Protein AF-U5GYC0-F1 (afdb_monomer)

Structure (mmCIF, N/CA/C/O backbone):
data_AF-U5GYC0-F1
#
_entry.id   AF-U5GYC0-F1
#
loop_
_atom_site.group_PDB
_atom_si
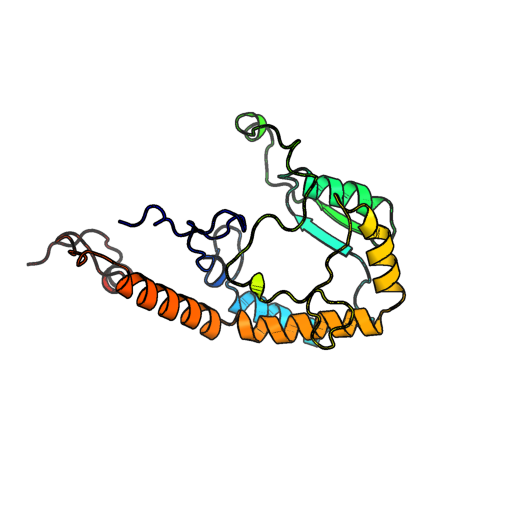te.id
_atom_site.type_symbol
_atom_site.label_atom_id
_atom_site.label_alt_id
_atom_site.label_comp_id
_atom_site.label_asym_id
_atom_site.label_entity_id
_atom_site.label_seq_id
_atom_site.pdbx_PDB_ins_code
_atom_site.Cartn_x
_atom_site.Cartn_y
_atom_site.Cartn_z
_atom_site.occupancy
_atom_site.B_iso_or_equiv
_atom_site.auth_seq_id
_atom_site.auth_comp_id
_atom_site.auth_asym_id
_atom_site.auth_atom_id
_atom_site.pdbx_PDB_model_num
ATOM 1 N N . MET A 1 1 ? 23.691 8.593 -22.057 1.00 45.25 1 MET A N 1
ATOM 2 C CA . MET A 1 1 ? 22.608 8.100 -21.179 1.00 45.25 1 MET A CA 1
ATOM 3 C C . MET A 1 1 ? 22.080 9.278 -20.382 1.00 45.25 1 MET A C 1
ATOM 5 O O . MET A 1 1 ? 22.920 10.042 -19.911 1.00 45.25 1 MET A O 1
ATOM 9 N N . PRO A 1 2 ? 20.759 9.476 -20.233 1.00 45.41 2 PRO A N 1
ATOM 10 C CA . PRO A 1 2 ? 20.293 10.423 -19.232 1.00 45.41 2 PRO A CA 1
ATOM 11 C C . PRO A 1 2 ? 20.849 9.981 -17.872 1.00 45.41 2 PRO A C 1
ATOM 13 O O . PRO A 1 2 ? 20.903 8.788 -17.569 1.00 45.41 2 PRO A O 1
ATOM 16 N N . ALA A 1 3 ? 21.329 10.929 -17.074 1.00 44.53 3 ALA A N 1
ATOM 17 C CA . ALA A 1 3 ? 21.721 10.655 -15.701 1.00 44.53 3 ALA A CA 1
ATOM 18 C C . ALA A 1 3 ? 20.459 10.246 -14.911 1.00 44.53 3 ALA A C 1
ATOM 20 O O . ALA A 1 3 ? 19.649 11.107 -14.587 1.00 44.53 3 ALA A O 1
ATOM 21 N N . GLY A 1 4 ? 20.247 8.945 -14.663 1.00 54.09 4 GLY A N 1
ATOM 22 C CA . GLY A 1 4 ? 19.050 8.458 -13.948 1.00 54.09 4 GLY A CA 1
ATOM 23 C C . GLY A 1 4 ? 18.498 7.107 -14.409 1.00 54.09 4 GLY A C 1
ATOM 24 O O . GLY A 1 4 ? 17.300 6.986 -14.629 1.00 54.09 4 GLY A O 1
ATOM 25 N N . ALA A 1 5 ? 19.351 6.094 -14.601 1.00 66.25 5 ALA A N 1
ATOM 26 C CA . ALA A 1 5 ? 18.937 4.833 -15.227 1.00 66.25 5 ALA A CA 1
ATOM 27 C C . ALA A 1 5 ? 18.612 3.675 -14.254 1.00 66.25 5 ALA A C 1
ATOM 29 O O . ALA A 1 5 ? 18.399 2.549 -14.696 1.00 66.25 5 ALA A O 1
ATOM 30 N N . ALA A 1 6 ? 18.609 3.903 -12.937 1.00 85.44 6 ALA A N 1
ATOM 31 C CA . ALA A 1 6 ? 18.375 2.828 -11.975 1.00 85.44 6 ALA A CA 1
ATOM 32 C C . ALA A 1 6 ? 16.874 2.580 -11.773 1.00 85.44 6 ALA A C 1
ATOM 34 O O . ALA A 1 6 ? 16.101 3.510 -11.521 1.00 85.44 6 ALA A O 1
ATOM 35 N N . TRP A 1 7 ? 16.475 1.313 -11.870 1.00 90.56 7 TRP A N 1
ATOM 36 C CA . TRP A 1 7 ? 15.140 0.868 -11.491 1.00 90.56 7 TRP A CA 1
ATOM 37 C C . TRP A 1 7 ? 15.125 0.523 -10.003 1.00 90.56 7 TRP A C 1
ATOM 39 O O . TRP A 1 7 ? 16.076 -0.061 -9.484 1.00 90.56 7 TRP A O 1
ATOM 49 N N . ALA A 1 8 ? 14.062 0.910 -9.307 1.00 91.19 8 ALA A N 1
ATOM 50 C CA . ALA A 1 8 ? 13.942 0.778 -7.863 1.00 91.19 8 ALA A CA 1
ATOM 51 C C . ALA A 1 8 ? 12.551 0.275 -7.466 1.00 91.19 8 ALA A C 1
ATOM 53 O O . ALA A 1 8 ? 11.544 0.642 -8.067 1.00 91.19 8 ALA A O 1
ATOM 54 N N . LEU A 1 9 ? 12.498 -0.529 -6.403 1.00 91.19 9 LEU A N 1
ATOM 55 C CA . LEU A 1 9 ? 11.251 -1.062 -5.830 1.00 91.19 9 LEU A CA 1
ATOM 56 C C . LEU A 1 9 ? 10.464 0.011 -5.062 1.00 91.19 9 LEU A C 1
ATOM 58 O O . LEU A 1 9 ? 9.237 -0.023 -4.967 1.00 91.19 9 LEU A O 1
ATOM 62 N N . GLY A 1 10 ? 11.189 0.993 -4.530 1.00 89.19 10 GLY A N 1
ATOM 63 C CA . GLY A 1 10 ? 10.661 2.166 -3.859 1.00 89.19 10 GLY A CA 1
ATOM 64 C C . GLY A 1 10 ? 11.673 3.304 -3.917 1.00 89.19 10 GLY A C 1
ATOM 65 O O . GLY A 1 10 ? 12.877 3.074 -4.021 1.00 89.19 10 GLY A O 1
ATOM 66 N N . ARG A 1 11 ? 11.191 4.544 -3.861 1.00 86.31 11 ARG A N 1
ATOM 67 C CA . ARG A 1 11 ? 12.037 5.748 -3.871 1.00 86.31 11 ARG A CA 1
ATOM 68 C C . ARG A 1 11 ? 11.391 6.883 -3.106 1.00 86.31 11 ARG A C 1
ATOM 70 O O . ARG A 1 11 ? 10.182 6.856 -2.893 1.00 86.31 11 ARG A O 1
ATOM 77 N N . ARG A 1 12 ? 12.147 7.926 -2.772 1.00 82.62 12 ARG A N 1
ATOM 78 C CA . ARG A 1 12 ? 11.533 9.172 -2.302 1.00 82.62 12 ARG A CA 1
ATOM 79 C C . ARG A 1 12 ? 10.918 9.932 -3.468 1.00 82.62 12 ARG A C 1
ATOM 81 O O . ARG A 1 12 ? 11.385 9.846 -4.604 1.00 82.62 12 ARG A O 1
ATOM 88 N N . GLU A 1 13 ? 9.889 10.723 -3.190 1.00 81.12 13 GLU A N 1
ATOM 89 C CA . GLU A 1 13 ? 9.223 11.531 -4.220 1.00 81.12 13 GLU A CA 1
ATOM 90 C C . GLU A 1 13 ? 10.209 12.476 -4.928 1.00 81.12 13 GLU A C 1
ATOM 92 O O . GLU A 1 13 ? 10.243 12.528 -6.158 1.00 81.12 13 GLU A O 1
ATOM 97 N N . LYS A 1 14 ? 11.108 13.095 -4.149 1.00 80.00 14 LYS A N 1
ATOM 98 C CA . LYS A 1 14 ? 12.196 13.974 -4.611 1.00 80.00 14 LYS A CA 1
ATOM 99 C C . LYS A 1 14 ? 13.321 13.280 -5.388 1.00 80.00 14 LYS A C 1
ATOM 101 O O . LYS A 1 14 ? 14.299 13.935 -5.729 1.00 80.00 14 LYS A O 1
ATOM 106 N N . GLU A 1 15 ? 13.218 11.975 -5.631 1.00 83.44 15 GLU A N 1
--- --- ---
**Activity**
Print only what lies in the material above starting at the line with "ATOM 68 C C" and ending at the line with "ATOM 92 O O", every line exactly as given.

**Task solution**
ATOM 68 C C . ARG A 1 11 ? 11.391 6.883 -3.106 1.00 86.31 11 ARG A C 1
ATOM 70 O O . ARG A 1 11 ? 10.182 6.856 -2.893 1.00 86.31 11 ARG A O 1
ATOM 77 N N . ARG A 1 12 ? 12.147 7.926 -2.772 1.00 82.62 12 ARG A N 1
ATOM 78 C CA . ARG A 1 12 ? 11.533 9.172 -2.302 1.00 82.62 12 ARG A CA 1
ATOM 79 C C . ARG A 1 12 ? 10.918 9.932 -3.468 1.00 82.62 12 ARG A C 1
ATOM 81 O O . ARG A 1 12 ? 11.385 9.846 -4.604 1.00 82.62 12 ARG A O 1
ATOM 88 N N . GLU A 1 13 ? 9.889 10.723 -3.190 1.00 81.12 13 GLU A N 1
ATOM 89 C CA . GLU A 1 13 ? 9.223 11.531 -4.220 1.00 81.12 13 GLU A CA 1
ATOM 90 C C . GLU A 1 13 ? 10.209 12.476 -4.928 1.00 81.12 13 GLU A C 1
ATOM 92 O O . GLU A 1 13 ? 10.243 12.528 -6.158 1.00 81.12 13 GLU A O 1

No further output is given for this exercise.